People generally fall much heavier on the data side than the science side. I want to see how you look at the world, how you break a problem down, and how you can model it. Data scientists work with a lot fewer constraints than engineers do, so much of our job is intuition and creativity. For my team I want people who are self-motivated, curious, and have the drive to understand how a system works. I want to see people being creative in how they can get experience as a data scientist.
What vital skills do you think young data scientists should focus on developing? What kind of experience should they be looking to get under their belt?
The universities and accelerators generally do a really good job of the technical know-how. But they are not great at teaching the soft skills or the communication aspect. A Chief Product Officer of a former company once told me that he took a lot of technical courses on analytics, finance, and so on in business school. But what has stood his way since then, what he wished he had done more of, was courses on the organizational skills needed to push projects forward. Business schools have these courses, but a lot of data science programs do not. I spent two years as a product manager and that has been the most valuable data science training I could have, because it helped me understand how to communicate, specifically how to communicate with executive stakeholders. As an entry-level data scientist, you are obviously not going to be able to have that experience. But what I do want to see is how you communicate, how you talk about what you have done.
Also, it’s important whether you talk to me as a data science manager or as a person. If I ask you about your dissertation or some other project, I don’t want you to immediately dive into the technical stuff. I really want to be able to hear people communicate in a way that doesn’t rely on technical expertise or a technical education to be understood.
How can candidates who are early in their data science careers and don’t have a lot of previous experience stand out from the crowd?
Perhaps the first person I hired as a data scientist had a blog on which he would pick a different problem each week and solve it. For instance, when we were having a drought in Austin, he wrote code and carried out simulations to model how much rain was needed and where to fill up Lake Travis, the main water reservoir for the city. To me, that is the curiosity you have to have to become a great data scientist.
One of the projects I worked on when I was first starting to be a data scientist was to model my fantasy football team to predict the best players for me to acquire off the bench. I also have some code that scrapes Texas Parks and Wildlife fishing reports and provides a quick report on where the fishing is good.
Find something that you are interested in and find a way to apply data to it. More than anything else, that shows me that you care about this field, about solving these kinds of problems.
What are some of the problem spaces that your team at JiffyShirts are exploring that you think candidates might find exciting?
What’s really exciting about JiffyShirts is that, in spite of being an established e-commerce player, the role of data and analytics is still being fleshed out. I haven’t been at this new role long, and I already have a request from just about everyone in the company — it’s only a question of how quickly we can build the team to go and tackle those opportunities.

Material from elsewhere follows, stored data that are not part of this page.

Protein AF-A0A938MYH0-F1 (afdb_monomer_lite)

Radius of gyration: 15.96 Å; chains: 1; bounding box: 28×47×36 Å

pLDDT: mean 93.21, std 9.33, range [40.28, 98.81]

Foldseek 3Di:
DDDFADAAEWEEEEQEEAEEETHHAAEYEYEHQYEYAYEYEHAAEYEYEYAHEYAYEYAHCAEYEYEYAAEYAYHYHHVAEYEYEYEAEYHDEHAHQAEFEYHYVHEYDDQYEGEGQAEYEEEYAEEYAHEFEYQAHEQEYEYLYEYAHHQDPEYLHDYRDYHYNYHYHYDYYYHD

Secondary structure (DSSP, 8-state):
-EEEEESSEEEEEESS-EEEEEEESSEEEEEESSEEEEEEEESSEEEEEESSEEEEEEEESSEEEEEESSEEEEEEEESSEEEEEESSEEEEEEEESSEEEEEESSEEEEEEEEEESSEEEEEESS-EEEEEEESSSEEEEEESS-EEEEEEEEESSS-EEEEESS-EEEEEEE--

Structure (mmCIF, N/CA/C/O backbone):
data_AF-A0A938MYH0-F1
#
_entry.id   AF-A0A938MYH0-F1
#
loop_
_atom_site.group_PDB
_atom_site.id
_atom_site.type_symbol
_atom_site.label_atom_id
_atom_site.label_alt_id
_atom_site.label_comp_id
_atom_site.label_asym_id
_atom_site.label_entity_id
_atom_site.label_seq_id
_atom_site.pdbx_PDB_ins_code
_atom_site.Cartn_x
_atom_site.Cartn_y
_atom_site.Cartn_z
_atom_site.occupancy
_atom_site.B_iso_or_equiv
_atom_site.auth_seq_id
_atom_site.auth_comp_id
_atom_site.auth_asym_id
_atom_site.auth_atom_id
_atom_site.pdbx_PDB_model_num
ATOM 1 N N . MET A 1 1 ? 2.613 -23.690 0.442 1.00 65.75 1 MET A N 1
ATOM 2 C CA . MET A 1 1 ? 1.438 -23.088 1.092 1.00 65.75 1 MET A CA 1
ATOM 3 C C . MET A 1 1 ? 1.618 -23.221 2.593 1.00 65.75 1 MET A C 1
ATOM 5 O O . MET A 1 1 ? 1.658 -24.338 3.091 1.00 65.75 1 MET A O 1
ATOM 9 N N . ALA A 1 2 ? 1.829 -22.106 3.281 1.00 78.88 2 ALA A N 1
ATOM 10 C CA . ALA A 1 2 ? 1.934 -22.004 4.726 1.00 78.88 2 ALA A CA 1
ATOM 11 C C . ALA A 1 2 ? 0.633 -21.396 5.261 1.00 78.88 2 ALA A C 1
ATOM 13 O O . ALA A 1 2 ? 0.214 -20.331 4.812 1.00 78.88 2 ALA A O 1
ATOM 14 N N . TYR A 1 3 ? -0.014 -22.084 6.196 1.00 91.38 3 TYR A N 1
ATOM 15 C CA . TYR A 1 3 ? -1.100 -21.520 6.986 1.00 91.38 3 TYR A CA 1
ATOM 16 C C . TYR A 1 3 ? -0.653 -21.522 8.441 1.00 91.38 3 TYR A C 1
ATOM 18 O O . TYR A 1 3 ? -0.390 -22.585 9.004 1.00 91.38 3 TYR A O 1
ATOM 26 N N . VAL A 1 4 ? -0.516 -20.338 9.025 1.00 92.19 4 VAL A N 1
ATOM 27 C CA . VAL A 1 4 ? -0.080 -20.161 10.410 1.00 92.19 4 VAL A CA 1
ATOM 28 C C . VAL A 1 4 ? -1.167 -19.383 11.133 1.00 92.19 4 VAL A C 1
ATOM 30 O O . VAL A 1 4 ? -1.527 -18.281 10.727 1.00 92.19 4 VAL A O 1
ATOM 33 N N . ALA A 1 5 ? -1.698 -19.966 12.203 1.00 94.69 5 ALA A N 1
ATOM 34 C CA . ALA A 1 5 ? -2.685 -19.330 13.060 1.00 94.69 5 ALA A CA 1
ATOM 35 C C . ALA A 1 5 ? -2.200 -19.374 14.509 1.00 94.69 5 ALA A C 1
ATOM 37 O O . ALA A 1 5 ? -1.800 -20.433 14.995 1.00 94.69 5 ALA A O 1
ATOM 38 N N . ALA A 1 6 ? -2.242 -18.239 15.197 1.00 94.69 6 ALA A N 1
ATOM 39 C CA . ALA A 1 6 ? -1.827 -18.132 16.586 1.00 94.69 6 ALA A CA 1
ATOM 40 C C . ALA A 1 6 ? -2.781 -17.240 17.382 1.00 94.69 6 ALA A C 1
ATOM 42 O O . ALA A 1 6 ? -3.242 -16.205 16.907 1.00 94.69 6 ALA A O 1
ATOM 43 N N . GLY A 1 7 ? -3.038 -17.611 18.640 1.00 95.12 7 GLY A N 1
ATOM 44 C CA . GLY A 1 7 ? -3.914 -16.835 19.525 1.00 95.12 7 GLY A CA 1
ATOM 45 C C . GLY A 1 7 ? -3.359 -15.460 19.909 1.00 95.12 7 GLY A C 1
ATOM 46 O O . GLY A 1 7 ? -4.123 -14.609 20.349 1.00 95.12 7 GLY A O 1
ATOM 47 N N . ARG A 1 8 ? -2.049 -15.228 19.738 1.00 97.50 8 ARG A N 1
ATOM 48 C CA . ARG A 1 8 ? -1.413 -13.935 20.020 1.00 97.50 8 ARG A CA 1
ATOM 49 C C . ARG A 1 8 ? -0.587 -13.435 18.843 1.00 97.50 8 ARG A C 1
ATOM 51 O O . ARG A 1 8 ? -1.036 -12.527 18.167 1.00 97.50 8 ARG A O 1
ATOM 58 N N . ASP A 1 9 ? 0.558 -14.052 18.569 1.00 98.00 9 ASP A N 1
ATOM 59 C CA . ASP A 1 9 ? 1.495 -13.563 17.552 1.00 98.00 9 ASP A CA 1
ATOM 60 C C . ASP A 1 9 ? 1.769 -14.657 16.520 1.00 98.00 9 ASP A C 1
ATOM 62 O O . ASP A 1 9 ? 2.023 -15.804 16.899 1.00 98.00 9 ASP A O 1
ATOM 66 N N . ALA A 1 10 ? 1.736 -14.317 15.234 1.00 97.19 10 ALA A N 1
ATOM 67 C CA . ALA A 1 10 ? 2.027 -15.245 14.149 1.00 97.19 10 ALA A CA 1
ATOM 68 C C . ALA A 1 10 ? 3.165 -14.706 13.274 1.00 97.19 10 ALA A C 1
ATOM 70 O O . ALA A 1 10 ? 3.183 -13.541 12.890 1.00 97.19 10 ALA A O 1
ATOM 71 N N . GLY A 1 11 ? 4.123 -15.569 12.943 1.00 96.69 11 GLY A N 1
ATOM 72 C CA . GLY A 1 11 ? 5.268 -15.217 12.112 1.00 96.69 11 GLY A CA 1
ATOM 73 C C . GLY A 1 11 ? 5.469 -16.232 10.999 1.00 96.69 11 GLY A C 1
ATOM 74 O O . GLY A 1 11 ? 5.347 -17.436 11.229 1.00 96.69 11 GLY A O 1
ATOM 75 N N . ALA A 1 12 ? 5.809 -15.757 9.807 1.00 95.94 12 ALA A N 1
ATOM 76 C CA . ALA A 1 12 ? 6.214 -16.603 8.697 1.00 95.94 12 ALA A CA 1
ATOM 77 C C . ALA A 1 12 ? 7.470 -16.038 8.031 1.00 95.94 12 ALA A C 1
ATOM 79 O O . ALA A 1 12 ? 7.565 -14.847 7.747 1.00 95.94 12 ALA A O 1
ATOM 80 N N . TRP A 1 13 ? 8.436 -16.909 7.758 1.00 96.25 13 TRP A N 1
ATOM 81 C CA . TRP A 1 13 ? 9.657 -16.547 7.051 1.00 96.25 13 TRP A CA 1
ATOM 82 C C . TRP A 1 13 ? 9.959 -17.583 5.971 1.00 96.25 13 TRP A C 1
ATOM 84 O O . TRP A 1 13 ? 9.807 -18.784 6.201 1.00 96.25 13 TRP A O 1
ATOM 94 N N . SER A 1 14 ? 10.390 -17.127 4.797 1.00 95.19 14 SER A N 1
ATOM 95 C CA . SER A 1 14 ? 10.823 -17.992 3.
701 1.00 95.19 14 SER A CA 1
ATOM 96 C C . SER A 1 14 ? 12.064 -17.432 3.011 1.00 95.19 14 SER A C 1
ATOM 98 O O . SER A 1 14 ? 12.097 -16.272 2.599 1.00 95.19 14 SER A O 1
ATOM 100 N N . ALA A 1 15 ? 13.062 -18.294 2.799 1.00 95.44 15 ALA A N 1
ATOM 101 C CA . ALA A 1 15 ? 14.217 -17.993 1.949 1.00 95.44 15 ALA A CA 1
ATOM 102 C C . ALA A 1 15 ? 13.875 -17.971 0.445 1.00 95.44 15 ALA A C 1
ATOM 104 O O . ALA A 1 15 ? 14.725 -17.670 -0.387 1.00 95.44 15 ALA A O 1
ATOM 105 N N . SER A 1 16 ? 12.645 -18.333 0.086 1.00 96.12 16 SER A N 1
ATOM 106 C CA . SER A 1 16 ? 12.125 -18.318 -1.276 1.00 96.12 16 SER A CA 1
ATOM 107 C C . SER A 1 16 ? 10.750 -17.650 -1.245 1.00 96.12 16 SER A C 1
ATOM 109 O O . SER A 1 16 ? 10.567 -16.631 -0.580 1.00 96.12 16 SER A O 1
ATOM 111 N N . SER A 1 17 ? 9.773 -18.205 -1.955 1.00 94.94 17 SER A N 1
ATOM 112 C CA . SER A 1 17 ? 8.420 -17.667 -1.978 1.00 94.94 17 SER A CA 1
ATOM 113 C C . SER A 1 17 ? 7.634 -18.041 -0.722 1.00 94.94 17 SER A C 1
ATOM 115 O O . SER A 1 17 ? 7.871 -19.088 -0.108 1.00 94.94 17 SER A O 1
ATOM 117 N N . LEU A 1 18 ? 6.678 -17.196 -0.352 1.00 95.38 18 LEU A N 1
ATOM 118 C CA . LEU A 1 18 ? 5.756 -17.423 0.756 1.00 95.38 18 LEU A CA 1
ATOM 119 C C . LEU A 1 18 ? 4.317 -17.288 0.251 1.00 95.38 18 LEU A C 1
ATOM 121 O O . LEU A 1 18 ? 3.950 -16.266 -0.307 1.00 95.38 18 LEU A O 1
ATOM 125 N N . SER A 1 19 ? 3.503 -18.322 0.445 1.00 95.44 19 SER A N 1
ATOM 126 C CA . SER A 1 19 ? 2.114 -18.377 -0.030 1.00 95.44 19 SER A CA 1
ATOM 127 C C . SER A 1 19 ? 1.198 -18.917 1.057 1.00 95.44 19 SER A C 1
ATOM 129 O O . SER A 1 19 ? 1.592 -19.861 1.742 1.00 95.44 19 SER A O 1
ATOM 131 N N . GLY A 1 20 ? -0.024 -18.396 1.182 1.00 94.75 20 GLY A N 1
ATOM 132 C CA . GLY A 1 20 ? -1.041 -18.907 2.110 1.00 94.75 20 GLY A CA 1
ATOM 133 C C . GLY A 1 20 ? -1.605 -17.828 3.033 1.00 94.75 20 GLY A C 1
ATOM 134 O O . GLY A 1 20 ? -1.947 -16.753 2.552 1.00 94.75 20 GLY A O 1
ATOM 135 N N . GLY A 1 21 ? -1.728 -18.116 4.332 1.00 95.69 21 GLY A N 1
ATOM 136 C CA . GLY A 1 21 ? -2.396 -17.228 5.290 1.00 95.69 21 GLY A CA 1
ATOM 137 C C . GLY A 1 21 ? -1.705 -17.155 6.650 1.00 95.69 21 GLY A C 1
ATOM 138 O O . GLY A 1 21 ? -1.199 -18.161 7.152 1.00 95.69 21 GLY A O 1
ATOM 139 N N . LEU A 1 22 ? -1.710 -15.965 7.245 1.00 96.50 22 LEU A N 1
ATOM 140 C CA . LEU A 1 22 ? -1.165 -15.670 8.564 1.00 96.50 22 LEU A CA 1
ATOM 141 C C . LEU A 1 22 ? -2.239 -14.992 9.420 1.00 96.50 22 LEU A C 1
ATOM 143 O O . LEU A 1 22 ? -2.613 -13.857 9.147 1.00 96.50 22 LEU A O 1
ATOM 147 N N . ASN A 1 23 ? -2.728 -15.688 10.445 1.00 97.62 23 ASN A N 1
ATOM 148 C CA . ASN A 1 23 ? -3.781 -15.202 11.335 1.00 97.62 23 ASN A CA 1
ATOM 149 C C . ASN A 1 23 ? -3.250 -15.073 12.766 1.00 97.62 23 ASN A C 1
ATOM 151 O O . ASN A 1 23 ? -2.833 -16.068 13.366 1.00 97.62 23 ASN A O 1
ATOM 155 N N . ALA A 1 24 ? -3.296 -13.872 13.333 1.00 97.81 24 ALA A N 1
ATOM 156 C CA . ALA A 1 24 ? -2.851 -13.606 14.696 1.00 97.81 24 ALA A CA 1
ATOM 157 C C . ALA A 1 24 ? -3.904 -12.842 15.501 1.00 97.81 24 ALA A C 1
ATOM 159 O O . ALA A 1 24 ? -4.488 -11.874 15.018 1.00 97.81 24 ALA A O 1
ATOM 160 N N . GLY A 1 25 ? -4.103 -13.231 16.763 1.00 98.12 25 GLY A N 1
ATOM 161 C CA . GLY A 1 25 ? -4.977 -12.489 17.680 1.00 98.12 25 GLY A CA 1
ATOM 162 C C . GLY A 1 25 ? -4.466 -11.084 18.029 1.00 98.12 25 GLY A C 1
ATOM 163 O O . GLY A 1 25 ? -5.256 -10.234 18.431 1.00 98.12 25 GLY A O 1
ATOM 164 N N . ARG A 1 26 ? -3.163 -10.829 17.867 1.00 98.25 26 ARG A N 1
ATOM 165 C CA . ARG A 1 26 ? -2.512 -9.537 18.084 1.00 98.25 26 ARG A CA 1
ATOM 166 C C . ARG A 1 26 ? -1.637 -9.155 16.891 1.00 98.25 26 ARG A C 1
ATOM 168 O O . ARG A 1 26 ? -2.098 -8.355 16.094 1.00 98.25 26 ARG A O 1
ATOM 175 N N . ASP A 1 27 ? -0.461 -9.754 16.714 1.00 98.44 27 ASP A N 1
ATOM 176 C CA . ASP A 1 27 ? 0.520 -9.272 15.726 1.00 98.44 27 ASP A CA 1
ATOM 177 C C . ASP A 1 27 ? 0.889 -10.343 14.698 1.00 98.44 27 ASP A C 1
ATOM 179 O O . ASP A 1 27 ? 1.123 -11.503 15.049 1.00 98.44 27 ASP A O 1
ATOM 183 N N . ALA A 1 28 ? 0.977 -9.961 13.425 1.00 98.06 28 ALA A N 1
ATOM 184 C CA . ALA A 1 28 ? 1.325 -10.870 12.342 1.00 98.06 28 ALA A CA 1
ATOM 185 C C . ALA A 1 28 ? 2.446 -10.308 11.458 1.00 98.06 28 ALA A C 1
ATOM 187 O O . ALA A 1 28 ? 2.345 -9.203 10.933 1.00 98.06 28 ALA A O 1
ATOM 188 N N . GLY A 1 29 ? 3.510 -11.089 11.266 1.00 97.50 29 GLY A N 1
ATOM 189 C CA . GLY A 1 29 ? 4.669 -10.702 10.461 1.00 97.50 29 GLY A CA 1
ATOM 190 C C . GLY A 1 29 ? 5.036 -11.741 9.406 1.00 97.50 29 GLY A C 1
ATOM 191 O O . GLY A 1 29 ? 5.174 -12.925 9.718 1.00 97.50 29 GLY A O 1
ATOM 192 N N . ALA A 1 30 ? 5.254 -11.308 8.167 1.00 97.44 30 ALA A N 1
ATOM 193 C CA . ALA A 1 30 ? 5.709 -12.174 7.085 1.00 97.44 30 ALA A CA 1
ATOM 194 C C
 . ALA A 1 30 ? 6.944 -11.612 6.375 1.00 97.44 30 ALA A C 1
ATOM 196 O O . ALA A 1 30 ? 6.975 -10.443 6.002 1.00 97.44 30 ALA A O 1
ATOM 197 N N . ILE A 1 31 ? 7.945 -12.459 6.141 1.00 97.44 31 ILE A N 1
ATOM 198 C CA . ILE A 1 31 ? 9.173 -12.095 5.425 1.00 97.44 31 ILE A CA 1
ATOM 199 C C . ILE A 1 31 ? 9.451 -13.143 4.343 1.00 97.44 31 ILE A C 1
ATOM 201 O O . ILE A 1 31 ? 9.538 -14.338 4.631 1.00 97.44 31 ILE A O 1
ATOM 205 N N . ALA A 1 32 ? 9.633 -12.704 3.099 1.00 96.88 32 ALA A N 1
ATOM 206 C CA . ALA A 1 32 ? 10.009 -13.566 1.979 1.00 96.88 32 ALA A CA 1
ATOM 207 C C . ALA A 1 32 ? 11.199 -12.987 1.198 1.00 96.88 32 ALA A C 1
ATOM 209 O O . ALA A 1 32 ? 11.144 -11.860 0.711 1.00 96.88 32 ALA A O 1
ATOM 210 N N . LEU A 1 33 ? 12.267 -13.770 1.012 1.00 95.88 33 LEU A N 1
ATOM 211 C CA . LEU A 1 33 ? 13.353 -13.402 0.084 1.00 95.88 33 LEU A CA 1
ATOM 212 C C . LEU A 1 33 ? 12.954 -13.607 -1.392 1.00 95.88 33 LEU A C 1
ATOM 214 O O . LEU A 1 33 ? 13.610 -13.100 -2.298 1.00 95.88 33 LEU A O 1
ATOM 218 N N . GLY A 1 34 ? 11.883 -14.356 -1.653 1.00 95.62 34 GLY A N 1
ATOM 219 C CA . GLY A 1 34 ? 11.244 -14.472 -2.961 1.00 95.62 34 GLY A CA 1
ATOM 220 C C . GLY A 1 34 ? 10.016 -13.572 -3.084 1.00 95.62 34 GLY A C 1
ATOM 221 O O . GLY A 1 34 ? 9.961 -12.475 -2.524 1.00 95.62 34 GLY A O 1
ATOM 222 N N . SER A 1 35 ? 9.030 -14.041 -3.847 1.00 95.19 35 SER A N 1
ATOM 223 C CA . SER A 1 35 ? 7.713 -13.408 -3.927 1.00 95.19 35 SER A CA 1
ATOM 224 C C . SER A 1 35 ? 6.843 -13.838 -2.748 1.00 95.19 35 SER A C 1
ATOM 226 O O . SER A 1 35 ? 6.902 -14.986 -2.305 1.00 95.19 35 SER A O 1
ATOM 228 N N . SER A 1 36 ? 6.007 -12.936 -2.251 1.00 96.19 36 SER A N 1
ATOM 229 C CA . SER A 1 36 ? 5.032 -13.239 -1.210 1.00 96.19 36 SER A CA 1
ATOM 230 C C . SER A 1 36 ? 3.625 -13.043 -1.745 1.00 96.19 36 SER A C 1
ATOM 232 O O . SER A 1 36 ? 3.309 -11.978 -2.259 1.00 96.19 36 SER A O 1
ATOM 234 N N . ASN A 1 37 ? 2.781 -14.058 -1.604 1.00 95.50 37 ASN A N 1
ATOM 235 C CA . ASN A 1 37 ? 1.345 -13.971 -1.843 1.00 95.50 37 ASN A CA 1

The company has made great strides in the past on the canonical use cases for data science in e-commerce. But there’s still much to be done here — search/ranking and recommendation, and how to balance the interests of the business, our suppliers, and the customer during the discovery phase of the purchase. Jiffy’s brand promise is fast shipping and low prices, so ensuring that we’re competitive on prices and that we can profitably fill orders are also two huge areas of opportunity.
Marketing, customer success (another area that Jiffy consistently wins over its competitors), supplier relationships, new lines of business, personalization, AB testing… I could go on at some length here. Suffice it to say, this is an incredibly exciting time for Jiffy, and I am looking forward to finding a team of people who are keen on making an impact.